> _Task description_
Copy out exactly the lines below that run from the one holding "ATOM 9 N N . THR" to the one holding "ATOM 16 N N", keeping both of those lines and no others.
▼
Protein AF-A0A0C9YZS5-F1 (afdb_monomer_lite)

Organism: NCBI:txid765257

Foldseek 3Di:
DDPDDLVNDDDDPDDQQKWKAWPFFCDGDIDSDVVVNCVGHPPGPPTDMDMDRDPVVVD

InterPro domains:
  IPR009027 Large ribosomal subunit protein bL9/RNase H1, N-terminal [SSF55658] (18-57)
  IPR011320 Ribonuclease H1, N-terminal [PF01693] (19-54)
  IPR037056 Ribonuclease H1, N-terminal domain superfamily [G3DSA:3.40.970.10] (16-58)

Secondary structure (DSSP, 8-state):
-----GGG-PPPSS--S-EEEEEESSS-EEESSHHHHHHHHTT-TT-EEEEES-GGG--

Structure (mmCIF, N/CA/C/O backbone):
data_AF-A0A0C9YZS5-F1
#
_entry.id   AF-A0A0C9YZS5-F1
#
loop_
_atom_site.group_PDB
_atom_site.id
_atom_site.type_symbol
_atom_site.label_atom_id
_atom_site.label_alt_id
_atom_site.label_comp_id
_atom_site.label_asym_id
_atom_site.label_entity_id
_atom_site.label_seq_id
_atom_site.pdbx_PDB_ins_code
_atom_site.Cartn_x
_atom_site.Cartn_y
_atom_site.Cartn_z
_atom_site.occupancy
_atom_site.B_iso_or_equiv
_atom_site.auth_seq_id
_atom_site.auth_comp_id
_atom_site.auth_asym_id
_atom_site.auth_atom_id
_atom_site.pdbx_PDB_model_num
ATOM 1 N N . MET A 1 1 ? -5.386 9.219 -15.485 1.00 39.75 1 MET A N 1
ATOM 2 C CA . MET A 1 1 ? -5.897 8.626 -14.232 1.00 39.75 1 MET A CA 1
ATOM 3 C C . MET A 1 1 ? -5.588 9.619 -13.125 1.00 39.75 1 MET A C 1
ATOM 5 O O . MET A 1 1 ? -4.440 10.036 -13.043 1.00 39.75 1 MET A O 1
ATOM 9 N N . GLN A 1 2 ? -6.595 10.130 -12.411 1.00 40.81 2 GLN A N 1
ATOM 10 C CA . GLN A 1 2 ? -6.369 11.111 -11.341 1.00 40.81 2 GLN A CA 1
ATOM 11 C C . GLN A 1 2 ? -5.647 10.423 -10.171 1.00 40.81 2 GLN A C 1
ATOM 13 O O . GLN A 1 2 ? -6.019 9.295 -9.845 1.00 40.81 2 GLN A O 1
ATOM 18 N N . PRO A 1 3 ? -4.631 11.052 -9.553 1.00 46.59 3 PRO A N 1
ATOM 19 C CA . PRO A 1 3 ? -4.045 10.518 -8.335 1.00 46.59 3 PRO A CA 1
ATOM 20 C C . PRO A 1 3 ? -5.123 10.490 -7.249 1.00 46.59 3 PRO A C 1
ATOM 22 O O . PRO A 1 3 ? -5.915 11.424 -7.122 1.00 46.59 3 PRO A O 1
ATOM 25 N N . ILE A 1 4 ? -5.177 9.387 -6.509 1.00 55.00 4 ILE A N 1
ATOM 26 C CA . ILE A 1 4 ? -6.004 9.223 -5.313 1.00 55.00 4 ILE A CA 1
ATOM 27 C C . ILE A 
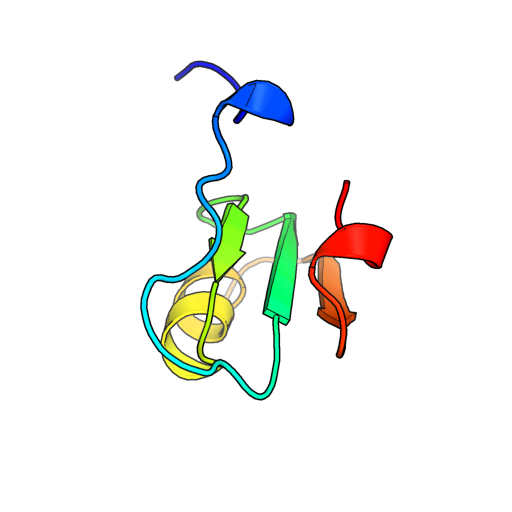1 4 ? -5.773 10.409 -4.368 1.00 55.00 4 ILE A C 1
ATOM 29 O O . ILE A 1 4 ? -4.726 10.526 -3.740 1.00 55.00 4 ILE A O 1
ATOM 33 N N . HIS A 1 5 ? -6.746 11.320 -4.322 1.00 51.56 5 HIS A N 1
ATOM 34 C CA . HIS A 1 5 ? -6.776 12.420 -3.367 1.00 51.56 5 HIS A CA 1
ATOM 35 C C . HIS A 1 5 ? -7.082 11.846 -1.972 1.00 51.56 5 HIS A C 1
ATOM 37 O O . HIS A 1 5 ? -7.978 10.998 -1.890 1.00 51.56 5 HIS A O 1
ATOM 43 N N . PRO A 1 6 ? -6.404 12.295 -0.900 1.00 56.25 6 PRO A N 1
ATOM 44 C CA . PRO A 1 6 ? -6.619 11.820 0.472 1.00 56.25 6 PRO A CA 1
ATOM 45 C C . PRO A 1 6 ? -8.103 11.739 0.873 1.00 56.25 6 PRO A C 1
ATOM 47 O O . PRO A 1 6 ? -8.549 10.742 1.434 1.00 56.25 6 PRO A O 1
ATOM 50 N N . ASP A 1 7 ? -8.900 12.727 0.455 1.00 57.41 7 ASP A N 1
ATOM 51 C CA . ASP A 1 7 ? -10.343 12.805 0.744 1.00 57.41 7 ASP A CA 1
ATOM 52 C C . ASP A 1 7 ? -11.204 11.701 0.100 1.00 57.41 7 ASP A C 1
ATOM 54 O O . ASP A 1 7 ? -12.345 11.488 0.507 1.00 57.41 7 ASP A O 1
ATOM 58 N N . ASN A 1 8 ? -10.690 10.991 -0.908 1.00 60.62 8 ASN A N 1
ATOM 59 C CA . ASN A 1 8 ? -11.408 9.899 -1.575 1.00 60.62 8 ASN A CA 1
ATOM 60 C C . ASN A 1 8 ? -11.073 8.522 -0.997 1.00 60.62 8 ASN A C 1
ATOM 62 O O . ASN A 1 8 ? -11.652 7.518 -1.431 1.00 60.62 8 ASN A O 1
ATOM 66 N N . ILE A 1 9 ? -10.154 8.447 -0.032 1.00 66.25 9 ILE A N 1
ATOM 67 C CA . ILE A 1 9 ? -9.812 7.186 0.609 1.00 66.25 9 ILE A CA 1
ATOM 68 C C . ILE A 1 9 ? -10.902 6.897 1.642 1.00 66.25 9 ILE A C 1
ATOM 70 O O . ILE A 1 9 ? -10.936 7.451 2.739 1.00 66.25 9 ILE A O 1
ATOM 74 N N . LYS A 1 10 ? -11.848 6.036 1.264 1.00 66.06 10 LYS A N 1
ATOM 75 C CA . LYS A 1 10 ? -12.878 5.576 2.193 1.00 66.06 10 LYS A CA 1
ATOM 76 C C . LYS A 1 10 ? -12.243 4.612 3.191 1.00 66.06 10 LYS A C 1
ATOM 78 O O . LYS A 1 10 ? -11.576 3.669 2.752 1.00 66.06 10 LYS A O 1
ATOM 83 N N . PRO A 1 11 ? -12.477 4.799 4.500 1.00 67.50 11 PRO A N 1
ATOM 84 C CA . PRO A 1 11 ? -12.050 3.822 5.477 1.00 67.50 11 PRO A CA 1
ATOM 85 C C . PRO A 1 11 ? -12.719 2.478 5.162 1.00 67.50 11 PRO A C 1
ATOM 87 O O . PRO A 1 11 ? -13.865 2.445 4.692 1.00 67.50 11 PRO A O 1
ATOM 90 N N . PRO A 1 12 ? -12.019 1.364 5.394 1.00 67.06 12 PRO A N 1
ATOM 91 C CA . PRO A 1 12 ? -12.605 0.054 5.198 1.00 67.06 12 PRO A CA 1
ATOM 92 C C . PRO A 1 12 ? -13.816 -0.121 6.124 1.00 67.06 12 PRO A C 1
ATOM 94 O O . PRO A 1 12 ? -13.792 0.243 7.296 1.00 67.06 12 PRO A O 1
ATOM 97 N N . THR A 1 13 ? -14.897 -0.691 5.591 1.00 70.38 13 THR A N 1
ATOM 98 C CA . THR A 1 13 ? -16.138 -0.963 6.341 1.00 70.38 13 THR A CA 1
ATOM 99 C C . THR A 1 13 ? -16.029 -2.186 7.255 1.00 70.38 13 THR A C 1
▲
▼
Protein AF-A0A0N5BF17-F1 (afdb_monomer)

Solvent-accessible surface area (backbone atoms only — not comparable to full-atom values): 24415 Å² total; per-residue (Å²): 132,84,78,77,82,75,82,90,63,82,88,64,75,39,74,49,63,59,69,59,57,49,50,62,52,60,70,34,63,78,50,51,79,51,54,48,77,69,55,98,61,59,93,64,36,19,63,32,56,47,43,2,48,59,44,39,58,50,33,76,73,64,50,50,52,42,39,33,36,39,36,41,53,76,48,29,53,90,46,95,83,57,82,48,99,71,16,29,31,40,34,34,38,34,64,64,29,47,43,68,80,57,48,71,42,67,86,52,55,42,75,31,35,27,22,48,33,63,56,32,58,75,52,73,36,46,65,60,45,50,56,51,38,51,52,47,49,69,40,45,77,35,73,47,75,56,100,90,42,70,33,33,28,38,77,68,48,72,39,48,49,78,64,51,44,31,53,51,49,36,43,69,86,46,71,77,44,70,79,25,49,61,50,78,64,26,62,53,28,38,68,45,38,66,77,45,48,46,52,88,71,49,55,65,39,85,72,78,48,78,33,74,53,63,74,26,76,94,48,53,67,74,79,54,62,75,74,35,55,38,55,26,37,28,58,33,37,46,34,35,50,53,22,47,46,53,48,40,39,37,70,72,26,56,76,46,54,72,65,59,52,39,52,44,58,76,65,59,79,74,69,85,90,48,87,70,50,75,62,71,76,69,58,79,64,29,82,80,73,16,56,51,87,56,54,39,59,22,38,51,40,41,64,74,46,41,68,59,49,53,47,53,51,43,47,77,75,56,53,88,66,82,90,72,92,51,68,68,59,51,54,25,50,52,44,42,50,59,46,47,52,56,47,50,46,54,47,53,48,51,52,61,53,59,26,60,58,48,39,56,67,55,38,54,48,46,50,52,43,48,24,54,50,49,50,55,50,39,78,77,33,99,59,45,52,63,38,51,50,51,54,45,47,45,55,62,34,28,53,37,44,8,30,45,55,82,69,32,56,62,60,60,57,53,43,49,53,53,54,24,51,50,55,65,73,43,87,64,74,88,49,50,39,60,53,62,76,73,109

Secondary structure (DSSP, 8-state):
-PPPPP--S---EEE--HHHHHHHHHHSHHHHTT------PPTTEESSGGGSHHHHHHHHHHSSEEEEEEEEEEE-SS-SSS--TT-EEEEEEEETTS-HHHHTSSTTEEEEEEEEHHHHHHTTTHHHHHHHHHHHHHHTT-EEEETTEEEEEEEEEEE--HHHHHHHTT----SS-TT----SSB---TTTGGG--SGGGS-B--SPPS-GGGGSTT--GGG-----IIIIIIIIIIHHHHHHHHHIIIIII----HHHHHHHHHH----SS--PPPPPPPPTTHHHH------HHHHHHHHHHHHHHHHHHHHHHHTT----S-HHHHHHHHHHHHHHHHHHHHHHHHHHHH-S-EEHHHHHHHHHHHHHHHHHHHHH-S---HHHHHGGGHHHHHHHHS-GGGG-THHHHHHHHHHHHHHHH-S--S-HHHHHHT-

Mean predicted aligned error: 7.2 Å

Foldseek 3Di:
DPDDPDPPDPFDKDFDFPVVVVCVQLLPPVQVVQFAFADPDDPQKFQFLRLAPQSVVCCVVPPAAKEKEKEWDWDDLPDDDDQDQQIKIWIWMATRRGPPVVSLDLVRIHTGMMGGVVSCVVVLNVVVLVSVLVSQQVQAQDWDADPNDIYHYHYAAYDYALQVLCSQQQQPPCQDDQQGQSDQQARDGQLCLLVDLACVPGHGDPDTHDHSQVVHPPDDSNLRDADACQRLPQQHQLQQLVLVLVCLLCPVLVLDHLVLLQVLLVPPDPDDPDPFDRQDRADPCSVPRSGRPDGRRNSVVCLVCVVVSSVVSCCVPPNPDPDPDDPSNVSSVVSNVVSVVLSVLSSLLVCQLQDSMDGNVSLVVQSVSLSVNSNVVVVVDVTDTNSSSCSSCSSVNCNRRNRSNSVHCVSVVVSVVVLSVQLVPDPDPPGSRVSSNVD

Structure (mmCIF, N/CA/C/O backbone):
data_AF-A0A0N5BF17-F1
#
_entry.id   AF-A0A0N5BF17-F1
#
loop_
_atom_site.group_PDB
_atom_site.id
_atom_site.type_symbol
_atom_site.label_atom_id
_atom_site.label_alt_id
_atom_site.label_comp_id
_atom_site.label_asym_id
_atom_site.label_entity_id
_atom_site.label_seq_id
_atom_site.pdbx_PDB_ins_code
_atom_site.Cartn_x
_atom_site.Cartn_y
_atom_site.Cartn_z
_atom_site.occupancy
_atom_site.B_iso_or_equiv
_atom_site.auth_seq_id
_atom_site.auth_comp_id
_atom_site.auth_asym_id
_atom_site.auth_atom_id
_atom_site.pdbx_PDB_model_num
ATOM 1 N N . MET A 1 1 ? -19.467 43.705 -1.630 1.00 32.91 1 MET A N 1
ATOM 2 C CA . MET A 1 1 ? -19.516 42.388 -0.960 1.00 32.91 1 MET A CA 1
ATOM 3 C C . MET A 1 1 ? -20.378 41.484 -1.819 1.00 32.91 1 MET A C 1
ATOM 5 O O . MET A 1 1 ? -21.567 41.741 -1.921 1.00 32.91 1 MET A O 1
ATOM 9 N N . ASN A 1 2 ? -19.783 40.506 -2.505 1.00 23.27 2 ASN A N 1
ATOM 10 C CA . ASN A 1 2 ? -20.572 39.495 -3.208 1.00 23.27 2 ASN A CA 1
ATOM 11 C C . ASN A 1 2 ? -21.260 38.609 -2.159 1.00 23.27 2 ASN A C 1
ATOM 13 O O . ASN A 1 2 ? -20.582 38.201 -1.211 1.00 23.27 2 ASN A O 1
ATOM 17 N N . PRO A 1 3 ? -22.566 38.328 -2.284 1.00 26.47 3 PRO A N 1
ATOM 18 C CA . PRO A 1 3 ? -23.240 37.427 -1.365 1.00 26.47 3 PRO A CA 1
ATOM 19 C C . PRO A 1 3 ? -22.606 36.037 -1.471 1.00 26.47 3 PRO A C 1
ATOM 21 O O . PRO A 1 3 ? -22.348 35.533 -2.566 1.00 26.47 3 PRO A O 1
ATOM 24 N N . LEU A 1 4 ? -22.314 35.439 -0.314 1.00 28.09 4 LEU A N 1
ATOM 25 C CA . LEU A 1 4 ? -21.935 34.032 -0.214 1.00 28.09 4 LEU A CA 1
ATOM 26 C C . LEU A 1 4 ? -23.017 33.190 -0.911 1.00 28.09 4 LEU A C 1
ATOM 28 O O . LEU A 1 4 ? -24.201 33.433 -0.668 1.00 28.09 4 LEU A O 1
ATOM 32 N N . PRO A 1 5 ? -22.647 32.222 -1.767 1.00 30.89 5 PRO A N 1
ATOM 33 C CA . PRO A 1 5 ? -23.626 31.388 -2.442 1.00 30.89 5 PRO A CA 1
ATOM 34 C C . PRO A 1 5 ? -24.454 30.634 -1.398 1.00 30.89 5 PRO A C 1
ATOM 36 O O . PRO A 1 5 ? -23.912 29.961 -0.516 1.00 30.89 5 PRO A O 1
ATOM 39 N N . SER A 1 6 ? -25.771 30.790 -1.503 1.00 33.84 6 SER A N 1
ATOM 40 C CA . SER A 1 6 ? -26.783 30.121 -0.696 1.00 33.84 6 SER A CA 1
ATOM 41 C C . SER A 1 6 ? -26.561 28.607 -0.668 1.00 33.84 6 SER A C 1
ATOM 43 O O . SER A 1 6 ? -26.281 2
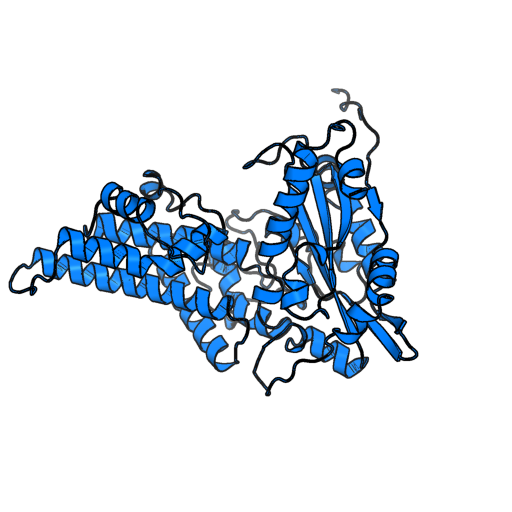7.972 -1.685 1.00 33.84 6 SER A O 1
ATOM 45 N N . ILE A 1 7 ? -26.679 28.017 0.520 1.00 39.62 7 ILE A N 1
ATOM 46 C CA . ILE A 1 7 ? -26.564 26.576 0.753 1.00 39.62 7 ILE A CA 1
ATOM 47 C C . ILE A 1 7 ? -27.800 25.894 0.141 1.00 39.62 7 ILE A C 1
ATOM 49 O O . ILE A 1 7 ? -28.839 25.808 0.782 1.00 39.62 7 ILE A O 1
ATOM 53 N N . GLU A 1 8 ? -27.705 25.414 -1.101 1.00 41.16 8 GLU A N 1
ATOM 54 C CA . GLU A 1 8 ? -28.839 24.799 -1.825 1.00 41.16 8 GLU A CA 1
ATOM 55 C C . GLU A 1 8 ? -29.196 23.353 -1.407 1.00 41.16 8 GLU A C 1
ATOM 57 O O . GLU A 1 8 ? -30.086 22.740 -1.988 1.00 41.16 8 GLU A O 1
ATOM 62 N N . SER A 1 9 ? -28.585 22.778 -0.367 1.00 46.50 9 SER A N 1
▲
▼
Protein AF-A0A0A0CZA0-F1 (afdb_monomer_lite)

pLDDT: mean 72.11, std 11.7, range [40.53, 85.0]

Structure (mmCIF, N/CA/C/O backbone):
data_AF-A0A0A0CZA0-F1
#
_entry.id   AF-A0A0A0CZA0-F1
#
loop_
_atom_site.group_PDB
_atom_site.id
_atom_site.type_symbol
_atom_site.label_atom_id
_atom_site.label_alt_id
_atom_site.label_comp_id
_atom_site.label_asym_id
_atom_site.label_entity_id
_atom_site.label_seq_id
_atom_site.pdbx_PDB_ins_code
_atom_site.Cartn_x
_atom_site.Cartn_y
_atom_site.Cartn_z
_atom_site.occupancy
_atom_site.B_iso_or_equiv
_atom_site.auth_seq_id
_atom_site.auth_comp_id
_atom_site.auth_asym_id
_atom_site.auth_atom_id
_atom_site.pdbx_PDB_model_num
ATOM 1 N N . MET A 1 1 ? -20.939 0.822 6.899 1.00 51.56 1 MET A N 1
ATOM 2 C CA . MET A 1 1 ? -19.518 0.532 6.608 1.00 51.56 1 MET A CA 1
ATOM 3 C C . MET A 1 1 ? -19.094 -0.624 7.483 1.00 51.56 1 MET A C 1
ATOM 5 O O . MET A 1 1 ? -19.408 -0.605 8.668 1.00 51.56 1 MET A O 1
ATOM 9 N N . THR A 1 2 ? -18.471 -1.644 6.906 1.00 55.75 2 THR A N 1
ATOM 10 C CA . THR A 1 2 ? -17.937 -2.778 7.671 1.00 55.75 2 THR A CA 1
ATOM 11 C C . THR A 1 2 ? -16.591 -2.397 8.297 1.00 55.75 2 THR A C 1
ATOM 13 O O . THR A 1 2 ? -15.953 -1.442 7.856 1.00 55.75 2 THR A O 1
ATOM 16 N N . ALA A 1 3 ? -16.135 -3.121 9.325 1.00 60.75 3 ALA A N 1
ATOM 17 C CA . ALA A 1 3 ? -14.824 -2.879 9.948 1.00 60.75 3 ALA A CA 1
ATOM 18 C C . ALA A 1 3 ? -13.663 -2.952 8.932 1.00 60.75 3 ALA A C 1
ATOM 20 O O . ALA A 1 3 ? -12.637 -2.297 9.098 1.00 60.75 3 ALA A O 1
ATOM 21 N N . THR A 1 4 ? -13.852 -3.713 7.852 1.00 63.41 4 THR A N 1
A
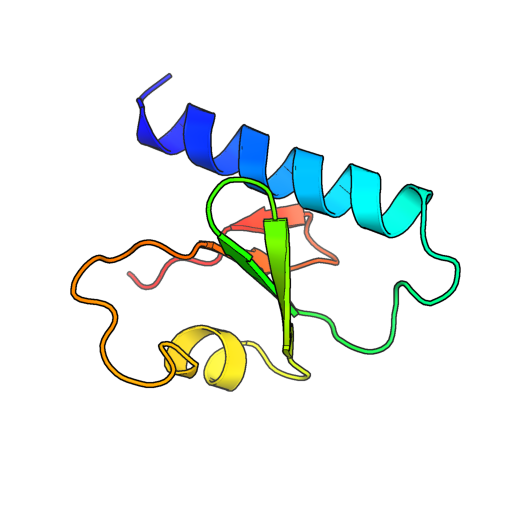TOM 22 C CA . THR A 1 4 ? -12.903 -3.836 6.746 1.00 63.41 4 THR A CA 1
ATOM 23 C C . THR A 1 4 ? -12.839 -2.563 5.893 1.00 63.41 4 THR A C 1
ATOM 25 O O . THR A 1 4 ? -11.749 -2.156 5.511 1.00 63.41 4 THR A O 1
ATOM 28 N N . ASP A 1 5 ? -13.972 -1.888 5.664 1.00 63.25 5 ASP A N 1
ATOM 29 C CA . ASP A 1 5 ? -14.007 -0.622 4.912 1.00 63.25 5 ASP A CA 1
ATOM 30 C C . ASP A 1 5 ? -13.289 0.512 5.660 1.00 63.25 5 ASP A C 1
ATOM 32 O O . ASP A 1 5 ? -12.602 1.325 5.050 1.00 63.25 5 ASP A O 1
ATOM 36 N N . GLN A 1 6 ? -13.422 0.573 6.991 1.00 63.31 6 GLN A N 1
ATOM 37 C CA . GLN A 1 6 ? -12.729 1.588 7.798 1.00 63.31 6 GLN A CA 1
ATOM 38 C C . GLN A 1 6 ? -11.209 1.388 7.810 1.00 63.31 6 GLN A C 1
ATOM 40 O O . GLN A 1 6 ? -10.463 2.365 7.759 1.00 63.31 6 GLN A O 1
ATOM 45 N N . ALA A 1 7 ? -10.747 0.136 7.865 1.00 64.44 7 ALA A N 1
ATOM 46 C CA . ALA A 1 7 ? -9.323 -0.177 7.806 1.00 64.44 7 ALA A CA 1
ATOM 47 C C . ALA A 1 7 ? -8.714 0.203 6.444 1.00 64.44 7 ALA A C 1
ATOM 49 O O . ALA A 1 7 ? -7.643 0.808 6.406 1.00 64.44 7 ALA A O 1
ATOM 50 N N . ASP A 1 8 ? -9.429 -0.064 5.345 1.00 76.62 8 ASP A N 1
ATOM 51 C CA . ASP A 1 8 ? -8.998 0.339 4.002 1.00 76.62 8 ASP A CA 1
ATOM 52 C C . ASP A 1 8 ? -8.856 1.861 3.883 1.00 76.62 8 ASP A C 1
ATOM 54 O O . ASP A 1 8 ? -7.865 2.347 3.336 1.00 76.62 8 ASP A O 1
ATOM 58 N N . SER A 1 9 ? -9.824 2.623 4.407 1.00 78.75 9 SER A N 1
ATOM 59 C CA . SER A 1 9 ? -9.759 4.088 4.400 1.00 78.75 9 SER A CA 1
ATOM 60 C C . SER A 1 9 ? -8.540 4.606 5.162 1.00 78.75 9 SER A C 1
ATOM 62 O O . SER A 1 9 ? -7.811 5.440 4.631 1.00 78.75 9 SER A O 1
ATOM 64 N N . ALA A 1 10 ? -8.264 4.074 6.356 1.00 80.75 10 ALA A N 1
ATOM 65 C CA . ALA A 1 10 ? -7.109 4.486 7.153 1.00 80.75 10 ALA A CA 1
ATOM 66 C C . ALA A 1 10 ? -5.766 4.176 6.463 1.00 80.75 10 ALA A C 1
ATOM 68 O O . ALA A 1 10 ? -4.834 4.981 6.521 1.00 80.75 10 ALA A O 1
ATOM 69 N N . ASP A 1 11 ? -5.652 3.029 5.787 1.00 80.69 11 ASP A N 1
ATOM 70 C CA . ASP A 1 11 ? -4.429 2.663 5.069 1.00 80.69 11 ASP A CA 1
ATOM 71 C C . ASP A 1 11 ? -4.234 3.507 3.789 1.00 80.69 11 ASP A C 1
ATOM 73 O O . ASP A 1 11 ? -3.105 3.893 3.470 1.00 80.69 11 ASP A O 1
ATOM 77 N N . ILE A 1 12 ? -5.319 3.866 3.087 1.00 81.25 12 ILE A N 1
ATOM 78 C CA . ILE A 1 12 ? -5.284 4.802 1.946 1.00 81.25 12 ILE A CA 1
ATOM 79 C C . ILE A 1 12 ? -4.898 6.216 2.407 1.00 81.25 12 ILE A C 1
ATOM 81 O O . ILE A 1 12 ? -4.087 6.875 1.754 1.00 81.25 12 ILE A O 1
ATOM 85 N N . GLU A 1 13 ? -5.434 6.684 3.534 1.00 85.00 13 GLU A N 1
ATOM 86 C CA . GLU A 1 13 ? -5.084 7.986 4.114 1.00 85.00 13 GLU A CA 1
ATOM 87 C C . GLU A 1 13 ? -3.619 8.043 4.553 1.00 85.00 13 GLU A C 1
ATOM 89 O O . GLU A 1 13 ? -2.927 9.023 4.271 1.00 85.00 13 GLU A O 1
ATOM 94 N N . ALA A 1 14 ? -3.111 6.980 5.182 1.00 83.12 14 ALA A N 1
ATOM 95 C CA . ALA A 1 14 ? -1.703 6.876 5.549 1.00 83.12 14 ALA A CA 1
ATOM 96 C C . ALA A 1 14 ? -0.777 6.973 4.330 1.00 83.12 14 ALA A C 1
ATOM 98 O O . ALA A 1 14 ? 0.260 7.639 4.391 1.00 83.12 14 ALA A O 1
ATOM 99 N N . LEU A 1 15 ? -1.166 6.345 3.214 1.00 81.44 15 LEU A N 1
▲
> _Answer area_
ATOM 9 N N . THR A 1 2 ? -18.471 -1.644 6.906 1.00 55.75 2 THR A N 1
ATOM 10 C CA . THR A 1 2 ? -17.937 -2.778 7.671 1.00 55.75 2 THR A CA 1
ATOM 11 C C . THR A 1 2 ? -16.591 -2.397 8.297 1.00 55.75 2 THR A C 1
ATOM 13 O O . THR A 1 2 ? -15.953 -1.442 7.856 1.00 55.75 2 THR A O 1
ATOM 16 N N . ALA A 1 3 ? -16.135 -3.121 9.325 1.00 60.75 3 ALA A N 1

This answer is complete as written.